Role of eIF2α in fenretinide- and bortezomib-induced cell death. A, A375 cells were treated with salubrinal (Sal; 20 μm) for 18 h or transfected with siRNAs for GADD34 or with a non-silencing control siRNA (ctrl). Proteins were blotted and probed as described below; GADD34 mRNA knockdown was confirmed by real-time PCR. B and C, A375 cells were transfected with a wild-type eIF2α expression vector (eIF2α WT) or control vector pcDNA4 prior to treatment with fenretinide (FenR; 10 μm), bortezomib (Bort; 30 nm), or thapsigargin (Thap; 7.5 μm) for 6 h. eIF2α, phospho-eIF2α, ATF4, Noxa, and β-actin expression was determined by Western blotting (A and B).
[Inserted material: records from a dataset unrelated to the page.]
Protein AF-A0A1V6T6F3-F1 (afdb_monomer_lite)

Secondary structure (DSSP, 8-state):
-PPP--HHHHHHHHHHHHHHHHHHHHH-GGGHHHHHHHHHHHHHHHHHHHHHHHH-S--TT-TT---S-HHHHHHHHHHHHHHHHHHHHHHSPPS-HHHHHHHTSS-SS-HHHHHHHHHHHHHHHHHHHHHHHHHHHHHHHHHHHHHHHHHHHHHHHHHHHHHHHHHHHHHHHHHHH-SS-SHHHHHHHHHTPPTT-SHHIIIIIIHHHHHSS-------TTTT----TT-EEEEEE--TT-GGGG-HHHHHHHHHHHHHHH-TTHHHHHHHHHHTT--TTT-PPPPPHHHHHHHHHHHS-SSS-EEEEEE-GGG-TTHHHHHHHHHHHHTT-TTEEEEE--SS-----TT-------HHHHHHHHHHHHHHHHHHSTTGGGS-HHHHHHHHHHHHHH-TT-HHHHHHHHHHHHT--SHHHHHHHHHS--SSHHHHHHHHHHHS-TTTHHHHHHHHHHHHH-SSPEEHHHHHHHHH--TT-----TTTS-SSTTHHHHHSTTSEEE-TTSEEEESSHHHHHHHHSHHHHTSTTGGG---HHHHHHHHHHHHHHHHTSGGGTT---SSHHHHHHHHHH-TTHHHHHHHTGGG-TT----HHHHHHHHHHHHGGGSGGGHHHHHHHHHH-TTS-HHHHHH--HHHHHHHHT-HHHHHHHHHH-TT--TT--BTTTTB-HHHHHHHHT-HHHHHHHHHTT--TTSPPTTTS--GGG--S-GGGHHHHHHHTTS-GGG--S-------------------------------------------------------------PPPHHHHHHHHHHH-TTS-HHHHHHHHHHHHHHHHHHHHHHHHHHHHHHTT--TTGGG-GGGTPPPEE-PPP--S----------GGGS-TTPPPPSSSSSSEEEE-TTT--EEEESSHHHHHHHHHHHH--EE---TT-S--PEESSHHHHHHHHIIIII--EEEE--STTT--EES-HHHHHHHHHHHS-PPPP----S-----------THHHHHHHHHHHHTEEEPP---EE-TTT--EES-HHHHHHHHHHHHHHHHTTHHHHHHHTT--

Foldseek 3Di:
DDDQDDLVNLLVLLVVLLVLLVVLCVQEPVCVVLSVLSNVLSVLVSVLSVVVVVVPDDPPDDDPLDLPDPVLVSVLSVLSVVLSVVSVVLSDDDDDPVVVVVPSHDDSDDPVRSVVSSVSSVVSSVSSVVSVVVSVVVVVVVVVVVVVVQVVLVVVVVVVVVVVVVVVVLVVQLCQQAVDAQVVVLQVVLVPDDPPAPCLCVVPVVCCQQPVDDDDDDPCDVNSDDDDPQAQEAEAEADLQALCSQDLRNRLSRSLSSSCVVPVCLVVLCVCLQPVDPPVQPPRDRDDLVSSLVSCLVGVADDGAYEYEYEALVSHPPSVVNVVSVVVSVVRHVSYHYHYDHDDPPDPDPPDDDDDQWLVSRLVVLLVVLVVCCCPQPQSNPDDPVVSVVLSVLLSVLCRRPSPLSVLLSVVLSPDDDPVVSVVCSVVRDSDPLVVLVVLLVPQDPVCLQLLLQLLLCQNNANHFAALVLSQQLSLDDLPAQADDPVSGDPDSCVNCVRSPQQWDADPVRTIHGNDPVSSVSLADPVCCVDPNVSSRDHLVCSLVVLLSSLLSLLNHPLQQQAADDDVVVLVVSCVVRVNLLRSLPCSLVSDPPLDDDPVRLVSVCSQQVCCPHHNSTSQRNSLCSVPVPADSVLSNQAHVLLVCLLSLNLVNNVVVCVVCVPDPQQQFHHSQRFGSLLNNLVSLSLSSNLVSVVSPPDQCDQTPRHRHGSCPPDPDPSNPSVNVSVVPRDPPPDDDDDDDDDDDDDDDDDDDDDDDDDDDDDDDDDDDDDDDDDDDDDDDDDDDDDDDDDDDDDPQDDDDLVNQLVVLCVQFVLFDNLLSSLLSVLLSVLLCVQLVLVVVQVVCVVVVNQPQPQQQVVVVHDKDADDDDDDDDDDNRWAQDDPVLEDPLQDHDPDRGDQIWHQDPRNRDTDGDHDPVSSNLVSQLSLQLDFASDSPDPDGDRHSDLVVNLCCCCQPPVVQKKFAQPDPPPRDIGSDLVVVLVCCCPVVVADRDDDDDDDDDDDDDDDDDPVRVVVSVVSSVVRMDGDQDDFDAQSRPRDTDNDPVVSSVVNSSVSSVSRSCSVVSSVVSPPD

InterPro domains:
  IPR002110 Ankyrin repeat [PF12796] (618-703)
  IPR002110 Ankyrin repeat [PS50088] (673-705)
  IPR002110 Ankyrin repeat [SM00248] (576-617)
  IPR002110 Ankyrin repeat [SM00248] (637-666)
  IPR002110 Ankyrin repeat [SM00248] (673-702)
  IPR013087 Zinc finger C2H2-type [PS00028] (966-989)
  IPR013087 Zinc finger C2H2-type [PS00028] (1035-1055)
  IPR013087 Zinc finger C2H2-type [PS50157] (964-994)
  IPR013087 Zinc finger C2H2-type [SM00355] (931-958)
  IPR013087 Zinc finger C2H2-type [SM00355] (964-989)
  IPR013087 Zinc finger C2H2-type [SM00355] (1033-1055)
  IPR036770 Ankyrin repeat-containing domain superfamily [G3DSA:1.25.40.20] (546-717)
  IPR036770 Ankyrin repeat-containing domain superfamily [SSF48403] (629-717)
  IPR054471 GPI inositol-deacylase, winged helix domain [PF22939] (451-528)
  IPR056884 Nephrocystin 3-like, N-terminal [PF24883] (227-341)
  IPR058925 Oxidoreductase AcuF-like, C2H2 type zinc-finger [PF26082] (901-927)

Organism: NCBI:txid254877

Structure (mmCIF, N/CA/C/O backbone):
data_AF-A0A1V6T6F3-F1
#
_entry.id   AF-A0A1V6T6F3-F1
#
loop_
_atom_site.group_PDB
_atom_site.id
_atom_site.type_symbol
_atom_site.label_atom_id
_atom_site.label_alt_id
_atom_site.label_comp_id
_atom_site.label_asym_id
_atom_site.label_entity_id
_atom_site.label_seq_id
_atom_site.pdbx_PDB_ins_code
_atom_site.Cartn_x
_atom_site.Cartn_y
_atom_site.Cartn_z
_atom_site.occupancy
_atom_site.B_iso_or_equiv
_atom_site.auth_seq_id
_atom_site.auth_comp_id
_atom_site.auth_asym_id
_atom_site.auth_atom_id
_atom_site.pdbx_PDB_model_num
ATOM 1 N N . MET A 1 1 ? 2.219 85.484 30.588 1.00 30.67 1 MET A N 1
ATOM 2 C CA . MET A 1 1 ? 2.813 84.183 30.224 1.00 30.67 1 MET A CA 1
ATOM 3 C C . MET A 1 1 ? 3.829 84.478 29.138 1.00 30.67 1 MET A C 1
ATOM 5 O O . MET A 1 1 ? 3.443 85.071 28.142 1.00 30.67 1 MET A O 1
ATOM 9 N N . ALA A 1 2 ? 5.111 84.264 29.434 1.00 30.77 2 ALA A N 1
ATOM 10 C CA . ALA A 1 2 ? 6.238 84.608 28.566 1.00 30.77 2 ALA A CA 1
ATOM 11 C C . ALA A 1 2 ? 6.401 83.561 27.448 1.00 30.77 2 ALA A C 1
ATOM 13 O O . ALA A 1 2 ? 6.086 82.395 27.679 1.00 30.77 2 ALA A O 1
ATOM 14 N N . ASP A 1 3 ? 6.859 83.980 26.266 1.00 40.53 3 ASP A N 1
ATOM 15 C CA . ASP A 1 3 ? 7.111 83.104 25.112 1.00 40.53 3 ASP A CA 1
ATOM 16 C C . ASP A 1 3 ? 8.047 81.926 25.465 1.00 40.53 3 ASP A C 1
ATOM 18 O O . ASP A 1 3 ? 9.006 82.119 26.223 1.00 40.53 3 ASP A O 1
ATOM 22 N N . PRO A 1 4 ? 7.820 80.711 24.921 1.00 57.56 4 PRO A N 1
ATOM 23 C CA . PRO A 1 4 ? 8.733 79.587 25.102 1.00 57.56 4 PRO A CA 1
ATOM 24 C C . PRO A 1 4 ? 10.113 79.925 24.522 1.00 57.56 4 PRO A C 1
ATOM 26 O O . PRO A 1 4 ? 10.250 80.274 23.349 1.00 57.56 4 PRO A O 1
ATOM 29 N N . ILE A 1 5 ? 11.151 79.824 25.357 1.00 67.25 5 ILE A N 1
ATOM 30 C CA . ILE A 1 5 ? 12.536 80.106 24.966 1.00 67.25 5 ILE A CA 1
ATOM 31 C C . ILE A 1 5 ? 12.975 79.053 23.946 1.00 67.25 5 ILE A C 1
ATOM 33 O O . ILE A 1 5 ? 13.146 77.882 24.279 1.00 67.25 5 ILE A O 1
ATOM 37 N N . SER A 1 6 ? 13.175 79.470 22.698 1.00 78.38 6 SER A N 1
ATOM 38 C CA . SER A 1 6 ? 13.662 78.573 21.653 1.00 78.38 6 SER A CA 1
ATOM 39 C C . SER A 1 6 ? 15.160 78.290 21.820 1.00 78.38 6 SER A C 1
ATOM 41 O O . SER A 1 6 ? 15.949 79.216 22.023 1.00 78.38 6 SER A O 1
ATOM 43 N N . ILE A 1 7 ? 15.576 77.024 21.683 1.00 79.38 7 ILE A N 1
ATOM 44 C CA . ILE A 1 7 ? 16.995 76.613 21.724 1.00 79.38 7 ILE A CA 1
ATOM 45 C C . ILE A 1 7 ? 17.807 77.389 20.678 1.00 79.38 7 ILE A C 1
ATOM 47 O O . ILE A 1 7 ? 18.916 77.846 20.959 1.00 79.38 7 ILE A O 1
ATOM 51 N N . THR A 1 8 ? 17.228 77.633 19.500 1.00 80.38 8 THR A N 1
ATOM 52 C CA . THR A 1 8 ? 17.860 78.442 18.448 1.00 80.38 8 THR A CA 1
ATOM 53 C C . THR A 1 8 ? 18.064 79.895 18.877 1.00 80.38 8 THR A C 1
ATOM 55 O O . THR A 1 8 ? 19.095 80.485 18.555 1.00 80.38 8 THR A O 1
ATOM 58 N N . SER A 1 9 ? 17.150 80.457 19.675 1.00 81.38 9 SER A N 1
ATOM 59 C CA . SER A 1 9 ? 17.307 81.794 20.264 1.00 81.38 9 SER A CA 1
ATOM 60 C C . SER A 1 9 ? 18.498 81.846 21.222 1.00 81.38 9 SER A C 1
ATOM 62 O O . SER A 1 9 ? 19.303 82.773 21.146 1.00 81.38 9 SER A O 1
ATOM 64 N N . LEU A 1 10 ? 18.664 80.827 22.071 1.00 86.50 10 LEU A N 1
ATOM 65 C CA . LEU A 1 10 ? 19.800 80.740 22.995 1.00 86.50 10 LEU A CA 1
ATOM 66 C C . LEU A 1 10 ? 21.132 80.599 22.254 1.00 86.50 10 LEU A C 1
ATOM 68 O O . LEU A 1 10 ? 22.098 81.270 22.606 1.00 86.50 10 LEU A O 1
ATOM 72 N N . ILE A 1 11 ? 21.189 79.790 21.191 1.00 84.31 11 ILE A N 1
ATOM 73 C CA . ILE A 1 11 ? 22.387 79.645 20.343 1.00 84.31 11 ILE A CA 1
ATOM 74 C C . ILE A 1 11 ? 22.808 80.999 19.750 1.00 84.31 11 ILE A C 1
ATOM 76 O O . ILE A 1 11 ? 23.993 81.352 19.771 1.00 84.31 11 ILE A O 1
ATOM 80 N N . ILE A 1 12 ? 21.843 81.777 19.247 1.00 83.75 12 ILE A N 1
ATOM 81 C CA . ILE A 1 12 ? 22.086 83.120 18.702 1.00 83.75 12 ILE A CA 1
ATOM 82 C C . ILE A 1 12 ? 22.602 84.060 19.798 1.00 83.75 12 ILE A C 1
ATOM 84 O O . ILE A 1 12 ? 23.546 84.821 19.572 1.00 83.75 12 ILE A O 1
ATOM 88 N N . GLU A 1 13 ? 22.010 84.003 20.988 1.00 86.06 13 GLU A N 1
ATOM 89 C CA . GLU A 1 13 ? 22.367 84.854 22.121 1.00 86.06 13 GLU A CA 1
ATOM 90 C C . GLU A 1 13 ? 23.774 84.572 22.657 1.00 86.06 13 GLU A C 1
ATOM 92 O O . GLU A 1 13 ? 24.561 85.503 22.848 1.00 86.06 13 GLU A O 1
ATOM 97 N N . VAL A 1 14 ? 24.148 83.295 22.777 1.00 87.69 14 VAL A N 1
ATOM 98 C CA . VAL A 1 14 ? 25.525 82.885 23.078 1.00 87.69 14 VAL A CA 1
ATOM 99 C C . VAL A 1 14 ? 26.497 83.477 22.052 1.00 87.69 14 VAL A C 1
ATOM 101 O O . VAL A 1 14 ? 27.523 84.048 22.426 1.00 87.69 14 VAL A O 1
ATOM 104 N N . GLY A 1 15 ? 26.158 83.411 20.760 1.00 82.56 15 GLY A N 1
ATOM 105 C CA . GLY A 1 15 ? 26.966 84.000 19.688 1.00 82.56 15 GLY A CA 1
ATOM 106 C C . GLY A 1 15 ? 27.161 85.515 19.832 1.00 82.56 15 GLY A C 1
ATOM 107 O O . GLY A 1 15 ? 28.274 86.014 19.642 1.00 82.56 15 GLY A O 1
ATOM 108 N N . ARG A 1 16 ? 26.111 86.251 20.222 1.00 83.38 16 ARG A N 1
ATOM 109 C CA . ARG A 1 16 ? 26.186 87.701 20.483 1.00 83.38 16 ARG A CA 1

GADD34, ATF4, or Noxa mRNA was measured by real-time PCR relative to β-actin as an internal control (A and C). D, A375 cells were transfected with a wild-type eIF2α expression vector or control vector pcDNA4 prior to fenretinide (15 μm), bortezomib (50 nm), or thapsigargin (10 μm) treatment for 24 h. Apoptosis was measured by flow cytometry of propidium iodide-stained cells to determine the sub-G₁ fraction. Data are expressed relative to control untreated cells; each point is the mean ± S.E. (n ≥ 3).